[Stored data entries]
• • • • • • •
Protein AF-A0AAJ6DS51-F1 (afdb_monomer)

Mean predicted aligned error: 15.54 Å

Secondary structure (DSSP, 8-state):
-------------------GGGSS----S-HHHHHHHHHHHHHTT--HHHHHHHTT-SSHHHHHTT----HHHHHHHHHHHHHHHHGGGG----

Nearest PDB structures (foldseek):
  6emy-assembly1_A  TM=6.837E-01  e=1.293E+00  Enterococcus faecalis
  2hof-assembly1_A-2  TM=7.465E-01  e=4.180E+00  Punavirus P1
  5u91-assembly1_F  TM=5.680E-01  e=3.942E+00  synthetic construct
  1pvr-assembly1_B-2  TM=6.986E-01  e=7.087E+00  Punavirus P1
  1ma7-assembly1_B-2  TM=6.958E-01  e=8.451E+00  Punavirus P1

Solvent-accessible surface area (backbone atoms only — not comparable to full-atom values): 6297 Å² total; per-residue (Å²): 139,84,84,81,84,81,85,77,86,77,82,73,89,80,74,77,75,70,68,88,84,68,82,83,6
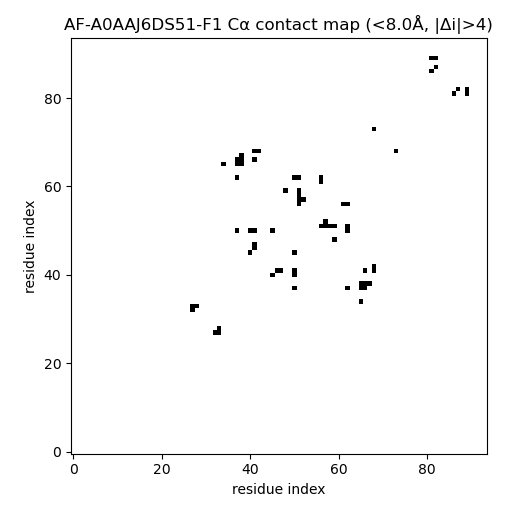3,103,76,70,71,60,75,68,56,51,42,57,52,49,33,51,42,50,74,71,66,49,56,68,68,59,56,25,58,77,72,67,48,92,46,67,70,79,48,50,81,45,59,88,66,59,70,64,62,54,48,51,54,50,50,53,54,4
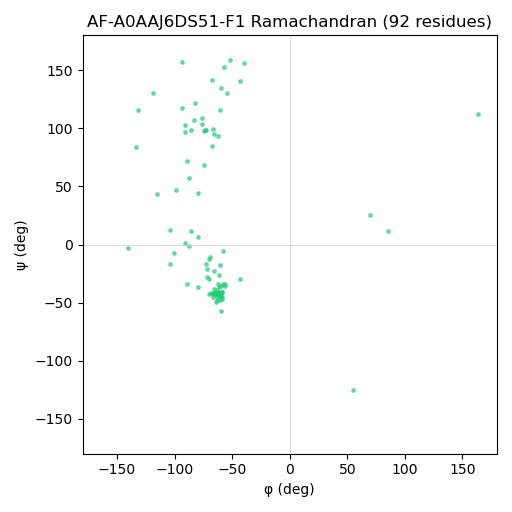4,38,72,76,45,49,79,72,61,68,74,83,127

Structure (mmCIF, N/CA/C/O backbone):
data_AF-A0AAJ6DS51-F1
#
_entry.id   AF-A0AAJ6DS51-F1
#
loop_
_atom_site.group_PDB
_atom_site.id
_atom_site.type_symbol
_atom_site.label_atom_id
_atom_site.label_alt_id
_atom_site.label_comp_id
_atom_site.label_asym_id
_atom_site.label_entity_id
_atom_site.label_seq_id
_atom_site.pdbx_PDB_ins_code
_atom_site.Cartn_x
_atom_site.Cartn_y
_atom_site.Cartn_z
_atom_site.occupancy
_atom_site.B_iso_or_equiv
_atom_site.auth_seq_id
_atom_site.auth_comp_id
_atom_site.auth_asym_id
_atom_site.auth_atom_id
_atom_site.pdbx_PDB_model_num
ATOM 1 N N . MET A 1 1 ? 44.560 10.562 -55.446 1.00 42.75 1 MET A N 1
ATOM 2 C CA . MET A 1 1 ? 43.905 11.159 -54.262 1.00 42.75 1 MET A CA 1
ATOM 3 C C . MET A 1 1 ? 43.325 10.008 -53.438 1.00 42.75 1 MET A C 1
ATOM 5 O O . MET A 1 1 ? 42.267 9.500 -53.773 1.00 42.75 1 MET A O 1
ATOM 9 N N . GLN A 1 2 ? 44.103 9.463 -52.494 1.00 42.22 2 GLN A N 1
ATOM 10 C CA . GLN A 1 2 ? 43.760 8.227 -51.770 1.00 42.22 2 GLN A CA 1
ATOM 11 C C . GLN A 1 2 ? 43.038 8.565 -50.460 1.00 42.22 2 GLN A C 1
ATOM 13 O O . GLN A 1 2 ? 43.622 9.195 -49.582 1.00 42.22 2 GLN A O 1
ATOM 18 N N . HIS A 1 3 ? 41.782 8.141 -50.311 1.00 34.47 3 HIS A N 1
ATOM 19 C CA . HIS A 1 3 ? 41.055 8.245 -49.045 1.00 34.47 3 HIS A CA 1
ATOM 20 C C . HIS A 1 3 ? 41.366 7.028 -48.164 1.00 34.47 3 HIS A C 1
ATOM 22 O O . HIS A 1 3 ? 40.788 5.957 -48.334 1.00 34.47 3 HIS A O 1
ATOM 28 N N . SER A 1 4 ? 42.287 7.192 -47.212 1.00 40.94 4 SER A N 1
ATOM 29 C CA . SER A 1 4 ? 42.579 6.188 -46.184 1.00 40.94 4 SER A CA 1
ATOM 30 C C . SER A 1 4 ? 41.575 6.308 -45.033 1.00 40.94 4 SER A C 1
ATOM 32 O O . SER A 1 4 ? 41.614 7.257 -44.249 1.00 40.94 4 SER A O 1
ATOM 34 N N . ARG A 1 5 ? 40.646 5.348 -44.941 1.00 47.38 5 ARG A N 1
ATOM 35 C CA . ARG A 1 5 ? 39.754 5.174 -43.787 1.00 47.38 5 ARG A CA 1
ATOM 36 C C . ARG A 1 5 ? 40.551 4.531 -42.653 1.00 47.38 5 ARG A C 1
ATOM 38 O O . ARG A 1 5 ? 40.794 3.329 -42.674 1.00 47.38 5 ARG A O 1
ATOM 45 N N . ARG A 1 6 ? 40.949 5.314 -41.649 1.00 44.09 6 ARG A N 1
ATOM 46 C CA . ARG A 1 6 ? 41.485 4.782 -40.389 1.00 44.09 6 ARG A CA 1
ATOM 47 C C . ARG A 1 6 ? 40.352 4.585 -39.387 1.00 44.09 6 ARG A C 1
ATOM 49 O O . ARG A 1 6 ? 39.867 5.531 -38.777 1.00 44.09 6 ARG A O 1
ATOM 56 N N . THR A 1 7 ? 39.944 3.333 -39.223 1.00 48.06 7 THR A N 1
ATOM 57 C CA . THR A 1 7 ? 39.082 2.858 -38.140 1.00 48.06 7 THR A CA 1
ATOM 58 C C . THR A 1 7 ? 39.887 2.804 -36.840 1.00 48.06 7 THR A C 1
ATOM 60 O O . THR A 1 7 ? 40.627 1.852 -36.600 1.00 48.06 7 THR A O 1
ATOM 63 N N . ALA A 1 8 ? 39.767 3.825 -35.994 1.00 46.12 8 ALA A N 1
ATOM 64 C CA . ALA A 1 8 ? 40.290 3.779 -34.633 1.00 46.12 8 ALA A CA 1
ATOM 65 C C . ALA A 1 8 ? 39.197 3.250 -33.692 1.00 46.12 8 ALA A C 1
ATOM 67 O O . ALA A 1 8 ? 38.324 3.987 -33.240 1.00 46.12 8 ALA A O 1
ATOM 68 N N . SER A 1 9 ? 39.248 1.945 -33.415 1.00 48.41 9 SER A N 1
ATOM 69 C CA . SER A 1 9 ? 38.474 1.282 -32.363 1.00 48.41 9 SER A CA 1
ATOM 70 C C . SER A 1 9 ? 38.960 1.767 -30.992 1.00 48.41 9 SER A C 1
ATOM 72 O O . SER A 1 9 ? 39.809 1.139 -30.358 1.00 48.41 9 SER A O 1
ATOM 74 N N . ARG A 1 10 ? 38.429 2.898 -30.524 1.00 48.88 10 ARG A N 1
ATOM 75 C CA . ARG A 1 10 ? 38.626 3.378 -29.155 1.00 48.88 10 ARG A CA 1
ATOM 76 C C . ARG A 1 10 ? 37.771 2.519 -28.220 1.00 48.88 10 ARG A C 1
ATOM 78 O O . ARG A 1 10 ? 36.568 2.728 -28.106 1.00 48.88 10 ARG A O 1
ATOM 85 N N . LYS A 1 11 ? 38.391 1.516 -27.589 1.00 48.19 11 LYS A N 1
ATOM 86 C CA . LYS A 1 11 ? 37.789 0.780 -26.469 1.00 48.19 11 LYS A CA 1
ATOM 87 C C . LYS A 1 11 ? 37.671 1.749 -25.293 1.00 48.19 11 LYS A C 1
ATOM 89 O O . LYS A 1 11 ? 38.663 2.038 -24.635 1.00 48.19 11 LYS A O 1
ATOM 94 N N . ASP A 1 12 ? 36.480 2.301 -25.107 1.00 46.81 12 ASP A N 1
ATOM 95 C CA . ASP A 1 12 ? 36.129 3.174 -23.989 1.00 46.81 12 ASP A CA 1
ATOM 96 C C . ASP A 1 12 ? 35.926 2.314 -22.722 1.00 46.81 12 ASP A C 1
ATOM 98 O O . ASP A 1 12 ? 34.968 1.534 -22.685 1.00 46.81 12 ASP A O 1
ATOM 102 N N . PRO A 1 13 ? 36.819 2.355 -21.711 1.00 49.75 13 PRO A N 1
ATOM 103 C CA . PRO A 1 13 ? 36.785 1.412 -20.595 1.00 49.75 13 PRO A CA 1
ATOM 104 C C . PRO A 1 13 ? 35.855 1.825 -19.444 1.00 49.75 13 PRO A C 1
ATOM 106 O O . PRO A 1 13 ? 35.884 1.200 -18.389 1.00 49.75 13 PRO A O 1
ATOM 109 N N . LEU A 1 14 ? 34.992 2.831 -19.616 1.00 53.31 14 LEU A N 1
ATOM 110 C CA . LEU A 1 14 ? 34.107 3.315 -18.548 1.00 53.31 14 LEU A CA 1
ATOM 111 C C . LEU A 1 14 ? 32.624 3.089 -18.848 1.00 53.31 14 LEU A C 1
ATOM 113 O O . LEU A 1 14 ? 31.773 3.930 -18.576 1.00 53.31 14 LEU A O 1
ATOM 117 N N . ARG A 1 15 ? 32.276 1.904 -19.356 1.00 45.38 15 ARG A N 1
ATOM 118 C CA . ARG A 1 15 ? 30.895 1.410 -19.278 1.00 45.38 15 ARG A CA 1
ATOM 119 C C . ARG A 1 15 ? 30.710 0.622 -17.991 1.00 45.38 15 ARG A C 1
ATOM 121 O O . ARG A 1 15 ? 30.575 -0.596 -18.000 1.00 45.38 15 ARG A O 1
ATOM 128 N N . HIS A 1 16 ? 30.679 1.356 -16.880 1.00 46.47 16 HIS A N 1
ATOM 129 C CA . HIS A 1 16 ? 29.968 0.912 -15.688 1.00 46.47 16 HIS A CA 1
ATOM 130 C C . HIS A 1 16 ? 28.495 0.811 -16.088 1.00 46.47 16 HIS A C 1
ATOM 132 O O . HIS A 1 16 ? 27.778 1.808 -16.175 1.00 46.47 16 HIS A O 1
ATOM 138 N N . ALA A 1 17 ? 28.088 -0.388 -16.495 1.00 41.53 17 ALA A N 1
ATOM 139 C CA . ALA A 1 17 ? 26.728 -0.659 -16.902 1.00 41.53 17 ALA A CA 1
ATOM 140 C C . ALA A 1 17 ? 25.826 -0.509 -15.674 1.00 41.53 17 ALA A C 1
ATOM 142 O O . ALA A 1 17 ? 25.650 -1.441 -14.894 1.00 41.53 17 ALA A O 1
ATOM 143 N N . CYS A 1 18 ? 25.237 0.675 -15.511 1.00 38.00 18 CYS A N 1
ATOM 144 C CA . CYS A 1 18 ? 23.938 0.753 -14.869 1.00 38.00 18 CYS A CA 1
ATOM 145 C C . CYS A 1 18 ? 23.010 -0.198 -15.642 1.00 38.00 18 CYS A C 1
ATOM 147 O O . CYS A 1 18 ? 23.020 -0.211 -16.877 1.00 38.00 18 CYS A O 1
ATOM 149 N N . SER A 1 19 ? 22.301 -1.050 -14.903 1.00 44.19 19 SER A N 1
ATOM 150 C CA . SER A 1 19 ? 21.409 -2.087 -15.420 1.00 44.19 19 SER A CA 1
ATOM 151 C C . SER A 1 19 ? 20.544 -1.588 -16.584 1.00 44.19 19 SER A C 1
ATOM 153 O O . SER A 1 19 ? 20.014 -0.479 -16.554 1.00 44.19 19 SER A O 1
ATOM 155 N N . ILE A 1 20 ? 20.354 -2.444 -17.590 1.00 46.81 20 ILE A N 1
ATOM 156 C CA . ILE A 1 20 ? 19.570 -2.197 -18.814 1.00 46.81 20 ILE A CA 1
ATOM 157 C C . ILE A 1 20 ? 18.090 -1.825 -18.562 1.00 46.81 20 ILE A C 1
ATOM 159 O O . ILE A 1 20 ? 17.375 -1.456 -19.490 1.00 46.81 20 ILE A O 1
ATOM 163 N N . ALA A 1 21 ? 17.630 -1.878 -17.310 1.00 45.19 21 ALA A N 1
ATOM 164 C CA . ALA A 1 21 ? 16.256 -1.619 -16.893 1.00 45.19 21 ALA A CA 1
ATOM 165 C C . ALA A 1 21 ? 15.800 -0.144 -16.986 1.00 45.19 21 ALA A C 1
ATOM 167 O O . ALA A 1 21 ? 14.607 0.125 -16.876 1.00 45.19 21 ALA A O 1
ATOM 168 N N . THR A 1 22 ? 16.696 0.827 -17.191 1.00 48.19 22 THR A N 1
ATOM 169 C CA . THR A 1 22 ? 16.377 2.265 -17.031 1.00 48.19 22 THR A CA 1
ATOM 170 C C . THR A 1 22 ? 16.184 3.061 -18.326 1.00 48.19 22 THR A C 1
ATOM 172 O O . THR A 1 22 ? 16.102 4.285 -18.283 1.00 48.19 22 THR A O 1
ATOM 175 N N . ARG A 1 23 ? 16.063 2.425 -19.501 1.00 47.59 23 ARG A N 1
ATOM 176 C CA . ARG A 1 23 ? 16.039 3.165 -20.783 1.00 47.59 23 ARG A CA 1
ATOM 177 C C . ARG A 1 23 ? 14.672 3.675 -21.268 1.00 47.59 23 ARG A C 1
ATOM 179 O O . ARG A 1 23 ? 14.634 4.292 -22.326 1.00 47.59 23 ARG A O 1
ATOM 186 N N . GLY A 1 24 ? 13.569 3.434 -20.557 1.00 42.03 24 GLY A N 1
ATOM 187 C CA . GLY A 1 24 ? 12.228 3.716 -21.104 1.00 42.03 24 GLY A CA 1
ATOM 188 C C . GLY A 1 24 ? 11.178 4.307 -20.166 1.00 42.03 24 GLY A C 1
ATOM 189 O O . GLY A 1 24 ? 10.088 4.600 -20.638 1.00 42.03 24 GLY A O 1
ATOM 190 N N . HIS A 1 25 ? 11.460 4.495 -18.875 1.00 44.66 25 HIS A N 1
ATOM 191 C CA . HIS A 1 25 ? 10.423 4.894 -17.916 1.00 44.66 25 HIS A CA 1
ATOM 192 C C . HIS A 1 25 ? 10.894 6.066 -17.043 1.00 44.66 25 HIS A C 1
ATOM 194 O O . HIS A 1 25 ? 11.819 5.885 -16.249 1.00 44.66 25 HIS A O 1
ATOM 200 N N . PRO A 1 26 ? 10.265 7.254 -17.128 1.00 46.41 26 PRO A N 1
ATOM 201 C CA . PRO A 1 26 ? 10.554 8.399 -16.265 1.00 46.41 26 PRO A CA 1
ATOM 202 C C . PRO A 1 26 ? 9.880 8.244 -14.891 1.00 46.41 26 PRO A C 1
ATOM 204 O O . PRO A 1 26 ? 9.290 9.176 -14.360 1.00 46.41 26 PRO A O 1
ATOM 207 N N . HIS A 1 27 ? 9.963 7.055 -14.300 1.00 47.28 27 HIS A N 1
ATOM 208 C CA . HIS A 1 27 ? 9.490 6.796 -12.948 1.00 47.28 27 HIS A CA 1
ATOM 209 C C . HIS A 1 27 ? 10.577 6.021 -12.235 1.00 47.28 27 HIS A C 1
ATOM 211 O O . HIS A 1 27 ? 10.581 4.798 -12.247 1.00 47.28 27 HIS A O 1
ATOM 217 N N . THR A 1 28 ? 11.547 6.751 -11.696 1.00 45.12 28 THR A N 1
• • • • • • •
Repeat the data word for word, starting at its first line and stopping after the line that contains "Nearest PDB structures".

Response area:
Protein AF-A0AAJ6DS51-F1 (afdb_monomer)

Mean predicted aligned error: 15.54 Å

Secondary structure (DSSP, 8-state):
-------------------GGGSS----S-HHHHHHHHHHHHHTT--HHHHHHHTT-SSHHHHHTT----HHHHHHHHHHHHHHHHGGGG----

Nearest PDB structures (foldseek):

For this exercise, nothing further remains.